- [MATERIAL FOR THE TASK]
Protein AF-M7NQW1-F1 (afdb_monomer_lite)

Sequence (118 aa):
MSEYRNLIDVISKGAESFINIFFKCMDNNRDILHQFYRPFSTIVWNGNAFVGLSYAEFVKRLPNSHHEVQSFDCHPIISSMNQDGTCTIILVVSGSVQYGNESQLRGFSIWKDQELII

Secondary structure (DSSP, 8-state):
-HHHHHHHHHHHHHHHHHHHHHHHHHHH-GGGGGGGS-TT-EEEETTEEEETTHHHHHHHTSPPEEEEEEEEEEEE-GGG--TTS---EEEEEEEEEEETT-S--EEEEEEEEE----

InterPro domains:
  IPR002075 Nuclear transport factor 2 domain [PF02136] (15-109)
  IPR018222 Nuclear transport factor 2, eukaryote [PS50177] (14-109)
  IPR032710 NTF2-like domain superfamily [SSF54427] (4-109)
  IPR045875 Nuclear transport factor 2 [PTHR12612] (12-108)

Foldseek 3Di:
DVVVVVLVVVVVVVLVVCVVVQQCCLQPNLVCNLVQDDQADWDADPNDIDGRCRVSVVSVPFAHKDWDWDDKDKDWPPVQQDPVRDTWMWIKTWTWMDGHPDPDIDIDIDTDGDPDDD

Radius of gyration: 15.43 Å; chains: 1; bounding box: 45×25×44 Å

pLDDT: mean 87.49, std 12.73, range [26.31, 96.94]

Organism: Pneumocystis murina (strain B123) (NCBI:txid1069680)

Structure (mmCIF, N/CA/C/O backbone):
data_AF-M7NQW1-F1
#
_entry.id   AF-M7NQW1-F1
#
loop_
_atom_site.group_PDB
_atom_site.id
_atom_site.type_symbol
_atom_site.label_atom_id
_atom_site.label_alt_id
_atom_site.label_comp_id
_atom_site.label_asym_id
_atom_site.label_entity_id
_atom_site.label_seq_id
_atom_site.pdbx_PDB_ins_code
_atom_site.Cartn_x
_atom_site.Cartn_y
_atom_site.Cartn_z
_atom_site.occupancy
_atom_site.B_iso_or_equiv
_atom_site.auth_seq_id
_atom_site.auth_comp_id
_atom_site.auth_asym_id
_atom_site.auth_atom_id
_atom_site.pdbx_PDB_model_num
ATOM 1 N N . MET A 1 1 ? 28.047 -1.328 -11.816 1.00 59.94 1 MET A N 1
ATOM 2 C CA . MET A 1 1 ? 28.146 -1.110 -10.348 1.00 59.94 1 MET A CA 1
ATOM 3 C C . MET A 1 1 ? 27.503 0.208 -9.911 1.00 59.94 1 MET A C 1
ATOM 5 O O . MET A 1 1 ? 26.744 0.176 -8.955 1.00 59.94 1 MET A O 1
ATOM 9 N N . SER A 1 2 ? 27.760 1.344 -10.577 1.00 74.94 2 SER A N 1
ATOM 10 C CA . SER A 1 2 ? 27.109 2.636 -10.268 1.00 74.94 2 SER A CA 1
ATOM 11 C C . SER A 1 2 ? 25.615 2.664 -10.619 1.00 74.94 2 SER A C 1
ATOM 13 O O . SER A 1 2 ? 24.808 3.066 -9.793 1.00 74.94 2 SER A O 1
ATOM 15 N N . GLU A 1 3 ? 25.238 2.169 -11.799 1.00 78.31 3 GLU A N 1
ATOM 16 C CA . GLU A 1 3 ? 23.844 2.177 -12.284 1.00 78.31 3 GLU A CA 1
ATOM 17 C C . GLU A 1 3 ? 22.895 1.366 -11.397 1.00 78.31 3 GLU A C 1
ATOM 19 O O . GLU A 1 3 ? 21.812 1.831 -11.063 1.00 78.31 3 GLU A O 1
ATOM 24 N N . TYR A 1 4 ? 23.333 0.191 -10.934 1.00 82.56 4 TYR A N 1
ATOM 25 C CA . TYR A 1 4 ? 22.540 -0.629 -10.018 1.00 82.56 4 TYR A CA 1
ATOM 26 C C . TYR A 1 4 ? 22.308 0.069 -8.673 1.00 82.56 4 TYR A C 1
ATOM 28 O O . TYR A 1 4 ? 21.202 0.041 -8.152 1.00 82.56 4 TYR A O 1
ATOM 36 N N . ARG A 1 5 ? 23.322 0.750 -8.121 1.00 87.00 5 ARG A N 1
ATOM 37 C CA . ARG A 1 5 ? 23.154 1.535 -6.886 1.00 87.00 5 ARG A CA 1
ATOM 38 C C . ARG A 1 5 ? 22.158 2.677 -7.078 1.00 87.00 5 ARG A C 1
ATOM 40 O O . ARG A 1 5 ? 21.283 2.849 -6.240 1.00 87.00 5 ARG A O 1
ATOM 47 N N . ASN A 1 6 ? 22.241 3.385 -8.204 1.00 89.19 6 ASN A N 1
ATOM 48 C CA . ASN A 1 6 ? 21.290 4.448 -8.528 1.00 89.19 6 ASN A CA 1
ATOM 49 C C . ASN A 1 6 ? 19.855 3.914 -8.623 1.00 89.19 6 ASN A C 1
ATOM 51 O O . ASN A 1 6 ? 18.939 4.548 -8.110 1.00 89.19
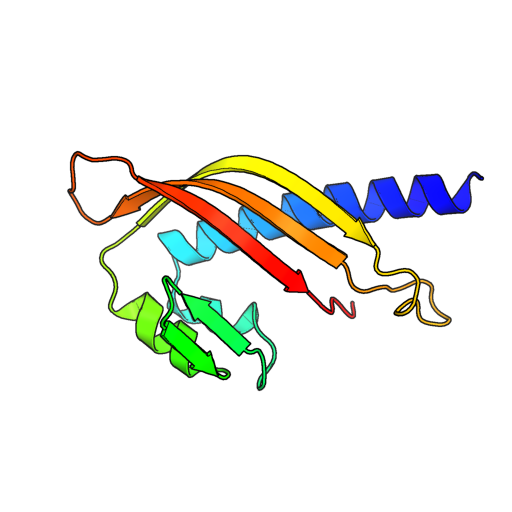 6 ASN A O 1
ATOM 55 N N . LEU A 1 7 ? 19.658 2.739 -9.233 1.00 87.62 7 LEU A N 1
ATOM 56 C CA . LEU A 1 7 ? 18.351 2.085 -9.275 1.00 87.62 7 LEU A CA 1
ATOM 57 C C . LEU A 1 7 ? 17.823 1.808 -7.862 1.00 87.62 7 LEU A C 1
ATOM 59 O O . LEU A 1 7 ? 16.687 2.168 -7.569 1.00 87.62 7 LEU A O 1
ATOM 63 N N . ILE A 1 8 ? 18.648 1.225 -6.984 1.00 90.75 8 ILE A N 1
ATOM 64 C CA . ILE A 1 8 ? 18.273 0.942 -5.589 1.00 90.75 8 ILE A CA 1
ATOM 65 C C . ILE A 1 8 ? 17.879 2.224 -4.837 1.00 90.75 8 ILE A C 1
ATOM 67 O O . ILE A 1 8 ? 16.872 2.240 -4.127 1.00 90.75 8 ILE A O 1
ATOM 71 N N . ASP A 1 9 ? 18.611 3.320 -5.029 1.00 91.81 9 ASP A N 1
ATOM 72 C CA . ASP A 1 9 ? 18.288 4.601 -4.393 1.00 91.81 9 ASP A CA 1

- [ABOUT THIS EXERCISE] From the very first line of the data through the line with "pLDDT: mean 87.49, std" in it, please reproduce each line exactly and output nothing more.

- [RESULT BELOW]
Protein AF-M7NQW1-F1 (afdb_monomer_lite)

Sequence (118 aa):
MSEYRNLIDVISKGAESFINIFFKCMDNNRDILHQFYRPFSTIVWNGNAFVGLSYAEFVKRLPNSHHEVQSFDCHPIISSMNQDGTCTIILVVSGSVQYGNESQLRGFSIWKDQELII

Secondary structure (DSSP, 8-state):
-HHHHHHHHHHHHHHHHHHHHHHHHHHH-GGGGGGGS-TT-EEEETTEEEETTHHHHHHHTSPPEEEEEEEEEEEE-GGG--TTS---EEEEEEEEEEETT-S--EEEEEEEEE----

InterPro domains:
  IPR002075 Nuclear transport factor 2 domain [PF02136] (15-109)
  IPR018222 Nuclear transport factor 2, eukaryote [PS50177] (14-109)
  IPR032710 NTF2-like domain superfamily [SSF54427] (4-109)
  IPR045875 Nuclear transport factor 2 [PTHR12612] (12-108)

Foldseek 3Di:
DVVVVVLVVVVVVVLVVCVVVQQCCLQPNLVCNLVQDDQADWDADPNDIDGRCRVSVVSVPFAHKDWDWDDKDKDWPPVQQDPVRDTWMWIKTWTWMDGHPDPDIDIDIDTDGDPDDD

Radius of gyration: 15.43 Å; chains: 1; bounding box: 45×25×44 Å

pLDDT: mean 87.49, std 12.73, range [26.31, 96.94]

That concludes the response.